→ DIRECTIONS FOR THIS TASK
Each line that contains the word "gyration" is to be copied from the records below.

*** Opening of RECORDS FOR PROCESSING ***

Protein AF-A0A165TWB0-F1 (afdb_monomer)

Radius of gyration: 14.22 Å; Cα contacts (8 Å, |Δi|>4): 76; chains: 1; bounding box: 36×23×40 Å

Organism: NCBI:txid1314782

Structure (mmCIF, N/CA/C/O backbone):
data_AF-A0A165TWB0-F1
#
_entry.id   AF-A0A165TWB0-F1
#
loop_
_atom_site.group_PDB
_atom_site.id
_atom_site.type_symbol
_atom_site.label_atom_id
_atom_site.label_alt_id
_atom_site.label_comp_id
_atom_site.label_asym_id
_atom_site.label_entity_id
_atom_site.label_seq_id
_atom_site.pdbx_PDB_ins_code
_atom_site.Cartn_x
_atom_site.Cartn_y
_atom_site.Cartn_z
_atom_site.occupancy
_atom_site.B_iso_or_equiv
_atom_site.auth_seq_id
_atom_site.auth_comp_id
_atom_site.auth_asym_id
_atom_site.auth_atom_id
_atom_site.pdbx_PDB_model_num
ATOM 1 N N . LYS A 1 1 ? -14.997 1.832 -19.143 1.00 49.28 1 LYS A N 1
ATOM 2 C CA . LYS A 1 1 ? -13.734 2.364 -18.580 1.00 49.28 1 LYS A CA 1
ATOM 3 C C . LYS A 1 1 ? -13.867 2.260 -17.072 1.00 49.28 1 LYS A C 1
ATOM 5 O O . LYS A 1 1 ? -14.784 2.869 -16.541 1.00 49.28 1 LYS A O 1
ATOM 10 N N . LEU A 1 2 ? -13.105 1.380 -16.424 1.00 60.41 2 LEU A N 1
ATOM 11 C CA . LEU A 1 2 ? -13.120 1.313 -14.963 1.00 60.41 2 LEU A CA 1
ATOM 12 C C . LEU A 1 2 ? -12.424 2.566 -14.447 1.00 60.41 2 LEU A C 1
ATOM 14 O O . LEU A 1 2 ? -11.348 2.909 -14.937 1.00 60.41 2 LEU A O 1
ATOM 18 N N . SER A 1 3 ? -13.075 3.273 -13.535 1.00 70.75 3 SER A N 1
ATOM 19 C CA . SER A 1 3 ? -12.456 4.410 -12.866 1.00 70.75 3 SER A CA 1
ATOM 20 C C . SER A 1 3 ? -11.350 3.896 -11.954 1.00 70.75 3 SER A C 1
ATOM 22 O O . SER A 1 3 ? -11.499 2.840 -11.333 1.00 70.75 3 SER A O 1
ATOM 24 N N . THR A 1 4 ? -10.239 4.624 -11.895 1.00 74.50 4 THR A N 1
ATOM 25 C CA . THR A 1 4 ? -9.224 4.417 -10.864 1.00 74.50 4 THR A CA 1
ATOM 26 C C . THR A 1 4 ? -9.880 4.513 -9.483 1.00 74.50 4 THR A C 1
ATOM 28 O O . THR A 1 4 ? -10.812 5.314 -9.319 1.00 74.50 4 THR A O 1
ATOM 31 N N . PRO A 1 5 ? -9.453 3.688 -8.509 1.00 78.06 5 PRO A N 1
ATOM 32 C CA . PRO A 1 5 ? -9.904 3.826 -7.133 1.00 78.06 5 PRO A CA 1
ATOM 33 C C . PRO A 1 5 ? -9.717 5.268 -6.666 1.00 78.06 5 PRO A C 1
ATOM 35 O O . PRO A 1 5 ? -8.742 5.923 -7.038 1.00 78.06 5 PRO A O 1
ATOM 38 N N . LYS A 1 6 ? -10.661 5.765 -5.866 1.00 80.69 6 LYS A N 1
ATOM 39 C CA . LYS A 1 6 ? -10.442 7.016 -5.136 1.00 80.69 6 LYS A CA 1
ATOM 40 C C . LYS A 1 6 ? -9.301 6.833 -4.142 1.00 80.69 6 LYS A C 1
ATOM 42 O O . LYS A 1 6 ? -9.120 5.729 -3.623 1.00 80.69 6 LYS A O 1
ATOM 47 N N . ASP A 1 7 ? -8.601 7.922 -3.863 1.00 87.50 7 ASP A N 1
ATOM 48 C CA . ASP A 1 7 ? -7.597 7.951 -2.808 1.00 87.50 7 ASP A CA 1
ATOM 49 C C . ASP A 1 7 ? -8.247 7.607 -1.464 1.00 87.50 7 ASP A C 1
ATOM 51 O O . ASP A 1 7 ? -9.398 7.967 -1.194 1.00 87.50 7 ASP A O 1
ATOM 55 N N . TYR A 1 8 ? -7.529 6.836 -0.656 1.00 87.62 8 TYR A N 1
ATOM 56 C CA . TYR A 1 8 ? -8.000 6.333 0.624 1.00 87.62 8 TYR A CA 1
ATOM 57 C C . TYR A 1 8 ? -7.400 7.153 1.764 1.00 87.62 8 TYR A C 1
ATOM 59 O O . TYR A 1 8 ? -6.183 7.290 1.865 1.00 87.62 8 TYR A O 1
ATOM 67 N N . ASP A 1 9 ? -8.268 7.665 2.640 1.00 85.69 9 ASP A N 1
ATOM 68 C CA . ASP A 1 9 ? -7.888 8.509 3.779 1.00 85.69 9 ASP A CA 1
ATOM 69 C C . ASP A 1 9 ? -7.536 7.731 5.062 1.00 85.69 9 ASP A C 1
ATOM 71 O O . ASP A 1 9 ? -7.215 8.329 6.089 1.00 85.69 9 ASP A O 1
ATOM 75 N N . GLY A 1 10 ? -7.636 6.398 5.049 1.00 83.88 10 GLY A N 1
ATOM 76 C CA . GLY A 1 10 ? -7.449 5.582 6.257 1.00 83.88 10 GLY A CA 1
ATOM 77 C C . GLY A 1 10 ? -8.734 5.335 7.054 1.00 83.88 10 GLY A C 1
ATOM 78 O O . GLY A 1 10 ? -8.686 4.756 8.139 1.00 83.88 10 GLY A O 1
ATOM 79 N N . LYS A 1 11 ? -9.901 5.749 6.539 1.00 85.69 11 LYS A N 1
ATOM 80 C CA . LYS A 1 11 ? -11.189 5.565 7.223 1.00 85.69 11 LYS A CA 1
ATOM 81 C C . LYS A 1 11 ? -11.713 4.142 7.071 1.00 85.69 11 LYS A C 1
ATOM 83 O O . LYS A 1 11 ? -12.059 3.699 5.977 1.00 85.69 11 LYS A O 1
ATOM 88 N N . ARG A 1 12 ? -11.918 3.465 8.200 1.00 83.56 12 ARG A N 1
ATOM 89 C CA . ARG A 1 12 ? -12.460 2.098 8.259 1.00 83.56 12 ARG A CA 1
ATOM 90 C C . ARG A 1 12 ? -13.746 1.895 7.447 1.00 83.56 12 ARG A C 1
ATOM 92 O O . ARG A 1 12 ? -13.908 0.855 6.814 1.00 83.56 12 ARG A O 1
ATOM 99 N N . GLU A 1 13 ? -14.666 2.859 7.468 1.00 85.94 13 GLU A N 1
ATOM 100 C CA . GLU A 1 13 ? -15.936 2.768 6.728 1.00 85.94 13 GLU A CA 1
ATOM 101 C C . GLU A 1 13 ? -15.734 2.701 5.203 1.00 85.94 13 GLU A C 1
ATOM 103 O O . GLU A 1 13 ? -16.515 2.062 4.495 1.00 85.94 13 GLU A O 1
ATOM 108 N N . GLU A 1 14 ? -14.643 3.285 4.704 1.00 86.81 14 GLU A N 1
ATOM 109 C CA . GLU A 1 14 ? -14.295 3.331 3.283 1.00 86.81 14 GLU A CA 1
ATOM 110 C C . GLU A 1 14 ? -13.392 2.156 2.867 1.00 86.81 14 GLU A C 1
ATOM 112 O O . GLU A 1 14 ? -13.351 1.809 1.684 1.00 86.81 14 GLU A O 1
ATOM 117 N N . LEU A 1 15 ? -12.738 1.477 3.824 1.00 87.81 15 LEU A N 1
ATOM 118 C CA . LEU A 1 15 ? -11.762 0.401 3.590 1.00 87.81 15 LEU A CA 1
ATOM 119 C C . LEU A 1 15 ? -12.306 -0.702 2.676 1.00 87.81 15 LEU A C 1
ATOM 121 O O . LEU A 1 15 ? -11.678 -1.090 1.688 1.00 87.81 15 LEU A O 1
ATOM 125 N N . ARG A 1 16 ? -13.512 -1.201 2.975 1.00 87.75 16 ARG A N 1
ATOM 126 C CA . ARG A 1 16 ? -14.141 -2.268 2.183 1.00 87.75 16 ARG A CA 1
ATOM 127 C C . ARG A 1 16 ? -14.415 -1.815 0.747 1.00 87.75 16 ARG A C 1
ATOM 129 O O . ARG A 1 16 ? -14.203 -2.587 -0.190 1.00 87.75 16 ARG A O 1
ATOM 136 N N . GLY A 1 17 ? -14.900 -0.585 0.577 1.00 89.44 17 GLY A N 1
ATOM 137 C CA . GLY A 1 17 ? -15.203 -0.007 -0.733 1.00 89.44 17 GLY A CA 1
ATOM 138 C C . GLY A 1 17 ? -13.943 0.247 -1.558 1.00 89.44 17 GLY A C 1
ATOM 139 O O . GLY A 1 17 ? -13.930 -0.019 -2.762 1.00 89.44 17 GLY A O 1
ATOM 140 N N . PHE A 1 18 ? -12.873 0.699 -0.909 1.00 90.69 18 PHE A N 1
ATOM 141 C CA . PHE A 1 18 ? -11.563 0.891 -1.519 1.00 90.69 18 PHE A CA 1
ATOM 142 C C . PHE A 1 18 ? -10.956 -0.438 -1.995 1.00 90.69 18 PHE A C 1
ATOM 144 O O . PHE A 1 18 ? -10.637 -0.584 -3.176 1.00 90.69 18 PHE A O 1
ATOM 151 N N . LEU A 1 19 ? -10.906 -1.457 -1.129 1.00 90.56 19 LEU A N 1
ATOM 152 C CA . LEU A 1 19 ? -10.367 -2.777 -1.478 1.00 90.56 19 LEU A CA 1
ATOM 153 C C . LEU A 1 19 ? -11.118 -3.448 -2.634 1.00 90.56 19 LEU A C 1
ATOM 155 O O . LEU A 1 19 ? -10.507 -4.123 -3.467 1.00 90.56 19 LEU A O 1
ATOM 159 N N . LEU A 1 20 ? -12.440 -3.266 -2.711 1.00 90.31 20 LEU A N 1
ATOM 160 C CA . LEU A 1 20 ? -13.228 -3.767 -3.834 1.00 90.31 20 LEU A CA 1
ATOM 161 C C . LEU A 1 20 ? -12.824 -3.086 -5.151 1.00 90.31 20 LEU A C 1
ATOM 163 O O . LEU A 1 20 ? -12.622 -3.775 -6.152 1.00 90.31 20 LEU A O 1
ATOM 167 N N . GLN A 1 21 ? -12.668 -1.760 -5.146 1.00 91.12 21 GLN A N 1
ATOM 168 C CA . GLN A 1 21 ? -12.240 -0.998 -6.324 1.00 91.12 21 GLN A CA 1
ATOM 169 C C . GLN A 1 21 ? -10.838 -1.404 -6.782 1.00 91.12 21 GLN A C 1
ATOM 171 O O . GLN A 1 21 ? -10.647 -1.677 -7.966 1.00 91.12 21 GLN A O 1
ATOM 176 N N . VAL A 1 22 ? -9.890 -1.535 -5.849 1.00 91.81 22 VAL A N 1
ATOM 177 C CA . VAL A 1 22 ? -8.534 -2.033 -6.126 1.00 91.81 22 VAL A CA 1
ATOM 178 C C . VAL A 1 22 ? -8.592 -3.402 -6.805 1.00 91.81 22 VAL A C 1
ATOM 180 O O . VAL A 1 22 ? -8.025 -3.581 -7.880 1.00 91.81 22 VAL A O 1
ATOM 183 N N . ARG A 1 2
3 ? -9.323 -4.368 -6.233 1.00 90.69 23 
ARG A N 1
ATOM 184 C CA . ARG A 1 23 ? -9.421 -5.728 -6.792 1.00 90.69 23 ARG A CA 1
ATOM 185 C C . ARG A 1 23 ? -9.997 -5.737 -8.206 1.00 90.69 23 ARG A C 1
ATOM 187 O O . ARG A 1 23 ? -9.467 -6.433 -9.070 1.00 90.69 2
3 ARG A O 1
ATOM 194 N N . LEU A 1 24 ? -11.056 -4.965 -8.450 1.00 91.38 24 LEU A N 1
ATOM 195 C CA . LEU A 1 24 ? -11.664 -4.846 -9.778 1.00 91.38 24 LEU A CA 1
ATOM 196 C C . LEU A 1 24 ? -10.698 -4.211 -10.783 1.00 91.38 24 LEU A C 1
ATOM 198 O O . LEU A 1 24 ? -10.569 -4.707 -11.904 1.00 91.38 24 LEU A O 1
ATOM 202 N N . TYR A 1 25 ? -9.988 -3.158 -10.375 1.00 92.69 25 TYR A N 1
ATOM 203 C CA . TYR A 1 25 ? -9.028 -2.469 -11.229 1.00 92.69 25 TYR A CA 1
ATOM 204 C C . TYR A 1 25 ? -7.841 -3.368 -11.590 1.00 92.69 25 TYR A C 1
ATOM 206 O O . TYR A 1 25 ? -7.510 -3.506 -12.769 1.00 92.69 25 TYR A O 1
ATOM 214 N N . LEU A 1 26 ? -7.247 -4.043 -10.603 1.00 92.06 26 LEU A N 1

*** Close of RECORDS FOR PROCESSING ***
*** Opening of RECORDS FOR PROCESSING ***

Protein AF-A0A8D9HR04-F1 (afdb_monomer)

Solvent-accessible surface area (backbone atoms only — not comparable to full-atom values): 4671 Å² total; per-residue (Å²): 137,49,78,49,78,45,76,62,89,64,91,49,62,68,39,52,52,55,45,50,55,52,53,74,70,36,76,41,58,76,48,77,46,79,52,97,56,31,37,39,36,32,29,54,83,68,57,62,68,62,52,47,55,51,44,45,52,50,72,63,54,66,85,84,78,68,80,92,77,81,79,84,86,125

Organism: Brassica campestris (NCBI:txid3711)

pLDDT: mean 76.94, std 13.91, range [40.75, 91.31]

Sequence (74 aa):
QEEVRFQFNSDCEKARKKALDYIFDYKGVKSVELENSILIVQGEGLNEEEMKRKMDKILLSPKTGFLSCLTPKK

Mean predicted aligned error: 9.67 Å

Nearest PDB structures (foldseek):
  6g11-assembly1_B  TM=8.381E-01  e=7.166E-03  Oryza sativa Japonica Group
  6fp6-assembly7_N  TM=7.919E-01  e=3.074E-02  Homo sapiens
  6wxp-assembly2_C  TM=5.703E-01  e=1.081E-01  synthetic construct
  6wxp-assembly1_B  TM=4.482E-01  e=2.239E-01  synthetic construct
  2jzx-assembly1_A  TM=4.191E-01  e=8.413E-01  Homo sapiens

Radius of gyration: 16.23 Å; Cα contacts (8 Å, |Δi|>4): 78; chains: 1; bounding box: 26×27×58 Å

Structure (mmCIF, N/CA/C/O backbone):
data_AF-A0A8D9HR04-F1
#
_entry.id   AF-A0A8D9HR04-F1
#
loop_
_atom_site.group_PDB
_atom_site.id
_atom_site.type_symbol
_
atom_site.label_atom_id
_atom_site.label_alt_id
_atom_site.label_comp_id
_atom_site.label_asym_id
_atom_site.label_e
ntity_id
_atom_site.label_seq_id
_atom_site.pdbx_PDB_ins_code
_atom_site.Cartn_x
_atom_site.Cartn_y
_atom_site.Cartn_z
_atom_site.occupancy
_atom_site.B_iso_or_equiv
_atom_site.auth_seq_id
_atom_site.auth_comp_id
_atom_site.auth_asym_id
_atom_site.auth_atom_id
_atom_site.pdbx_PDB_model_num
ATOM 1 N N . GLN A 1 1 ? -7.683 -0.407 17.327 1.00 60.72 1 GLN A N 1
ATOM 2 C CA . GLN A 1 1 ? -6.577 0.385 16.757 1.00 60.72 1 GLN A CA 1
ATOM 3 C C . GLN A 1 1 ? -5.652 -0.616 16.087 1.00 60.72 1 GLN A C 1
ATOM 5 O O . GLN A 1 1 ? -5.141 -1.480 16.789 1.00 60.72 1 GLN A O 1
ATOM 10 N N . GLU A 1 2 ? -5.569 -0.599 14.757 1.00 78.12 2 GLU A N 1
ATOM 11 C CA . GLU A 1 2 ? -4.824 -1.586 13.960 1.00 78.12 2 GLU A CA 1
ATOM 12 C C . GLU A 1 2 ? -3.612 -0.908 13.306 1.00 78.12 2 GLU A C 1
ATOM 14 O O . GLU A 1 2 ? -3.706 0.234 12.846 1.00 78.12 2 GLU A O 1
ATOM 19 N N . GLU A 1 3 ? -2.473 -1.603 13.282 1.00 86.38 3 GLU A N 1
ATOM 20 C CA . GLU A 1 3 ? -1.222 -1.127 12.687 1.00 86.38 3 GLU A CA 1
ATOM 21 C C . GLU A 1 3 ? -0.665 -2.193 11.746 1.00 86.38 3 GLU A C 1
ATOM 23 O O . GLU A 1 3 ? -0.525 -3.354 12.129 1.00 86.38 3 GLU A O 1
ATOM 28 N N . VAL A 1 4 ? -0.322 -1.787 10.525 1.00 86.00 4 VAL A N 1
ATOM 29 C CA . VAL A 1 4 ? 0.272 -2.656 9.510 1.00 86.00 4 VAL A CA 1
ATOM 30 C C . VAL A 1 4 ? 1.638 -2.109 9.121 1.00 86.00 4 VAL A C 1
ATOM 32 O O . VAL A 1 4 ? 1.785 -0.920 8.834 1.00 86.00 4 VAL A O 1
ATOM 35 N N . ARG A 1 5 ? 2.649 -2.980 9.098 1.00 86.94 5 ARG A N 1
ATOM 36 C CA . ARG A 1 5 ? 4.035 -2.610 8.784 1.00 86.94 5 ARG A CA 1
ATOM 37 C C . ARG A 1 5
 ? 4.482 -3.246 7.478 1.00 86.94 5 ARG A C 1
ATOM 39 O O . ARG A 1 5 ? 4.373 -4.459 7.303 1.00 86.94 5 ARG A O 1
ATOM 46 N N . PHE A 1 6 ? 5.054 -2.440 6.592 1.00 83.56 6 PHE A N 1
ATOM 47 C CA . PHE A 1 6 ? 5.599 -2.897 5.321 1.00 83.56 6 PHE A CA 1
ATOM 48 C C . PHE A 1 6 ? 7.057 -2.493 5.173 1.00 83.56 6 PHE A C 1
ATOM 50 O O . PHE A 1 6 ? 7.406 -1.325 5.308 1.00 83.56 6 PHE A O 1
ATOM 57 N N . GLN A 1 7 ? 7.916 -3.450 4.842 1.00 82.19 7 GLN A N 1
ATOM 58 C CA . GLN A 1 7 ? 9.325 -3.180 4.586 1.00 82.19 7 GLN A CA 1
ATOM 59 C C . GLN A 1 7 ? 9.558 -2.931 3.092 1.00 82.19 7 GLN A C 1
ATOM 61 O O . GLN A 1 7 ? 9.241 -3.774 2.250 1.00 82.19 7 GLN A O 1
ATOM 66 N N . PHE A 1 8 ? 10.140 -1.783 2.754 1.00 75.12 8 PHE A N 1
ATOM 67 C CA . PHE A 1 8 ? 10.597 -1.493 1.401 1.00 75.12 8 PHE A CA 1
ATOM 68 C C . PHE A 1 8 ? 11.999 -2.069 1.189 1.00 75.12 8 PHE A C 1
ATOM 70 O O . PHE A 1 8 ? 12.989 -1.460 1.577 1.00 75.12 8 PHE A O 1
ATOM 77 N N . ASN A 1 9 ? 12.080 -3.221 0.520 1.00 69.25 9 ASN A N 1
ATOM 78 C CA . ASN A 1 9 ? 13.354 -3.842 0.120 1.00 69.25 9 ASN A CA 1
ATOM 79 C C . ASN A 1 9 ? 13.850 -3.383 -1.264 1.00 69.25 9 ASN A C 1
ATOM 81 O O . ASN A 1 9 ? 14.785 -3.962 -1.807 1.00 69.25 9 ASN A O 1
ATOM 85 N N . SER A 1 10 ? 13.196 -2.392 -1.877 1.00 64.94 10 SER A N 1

*** Close of RECORDS FOR PROCESSING ***

→ REPLY TO THE EXERCISE
Radius of gyration: 14.22 Å; Cα contacts (8 Å, |Δi|>4): 76; chains: 1; bounding box: 36×23×40 Å
Radius of gyration: 16.23 Å; Cα contacts (8 Å, |Δi|>4): 78; chains: 1; bounding box: 26×27×58 Å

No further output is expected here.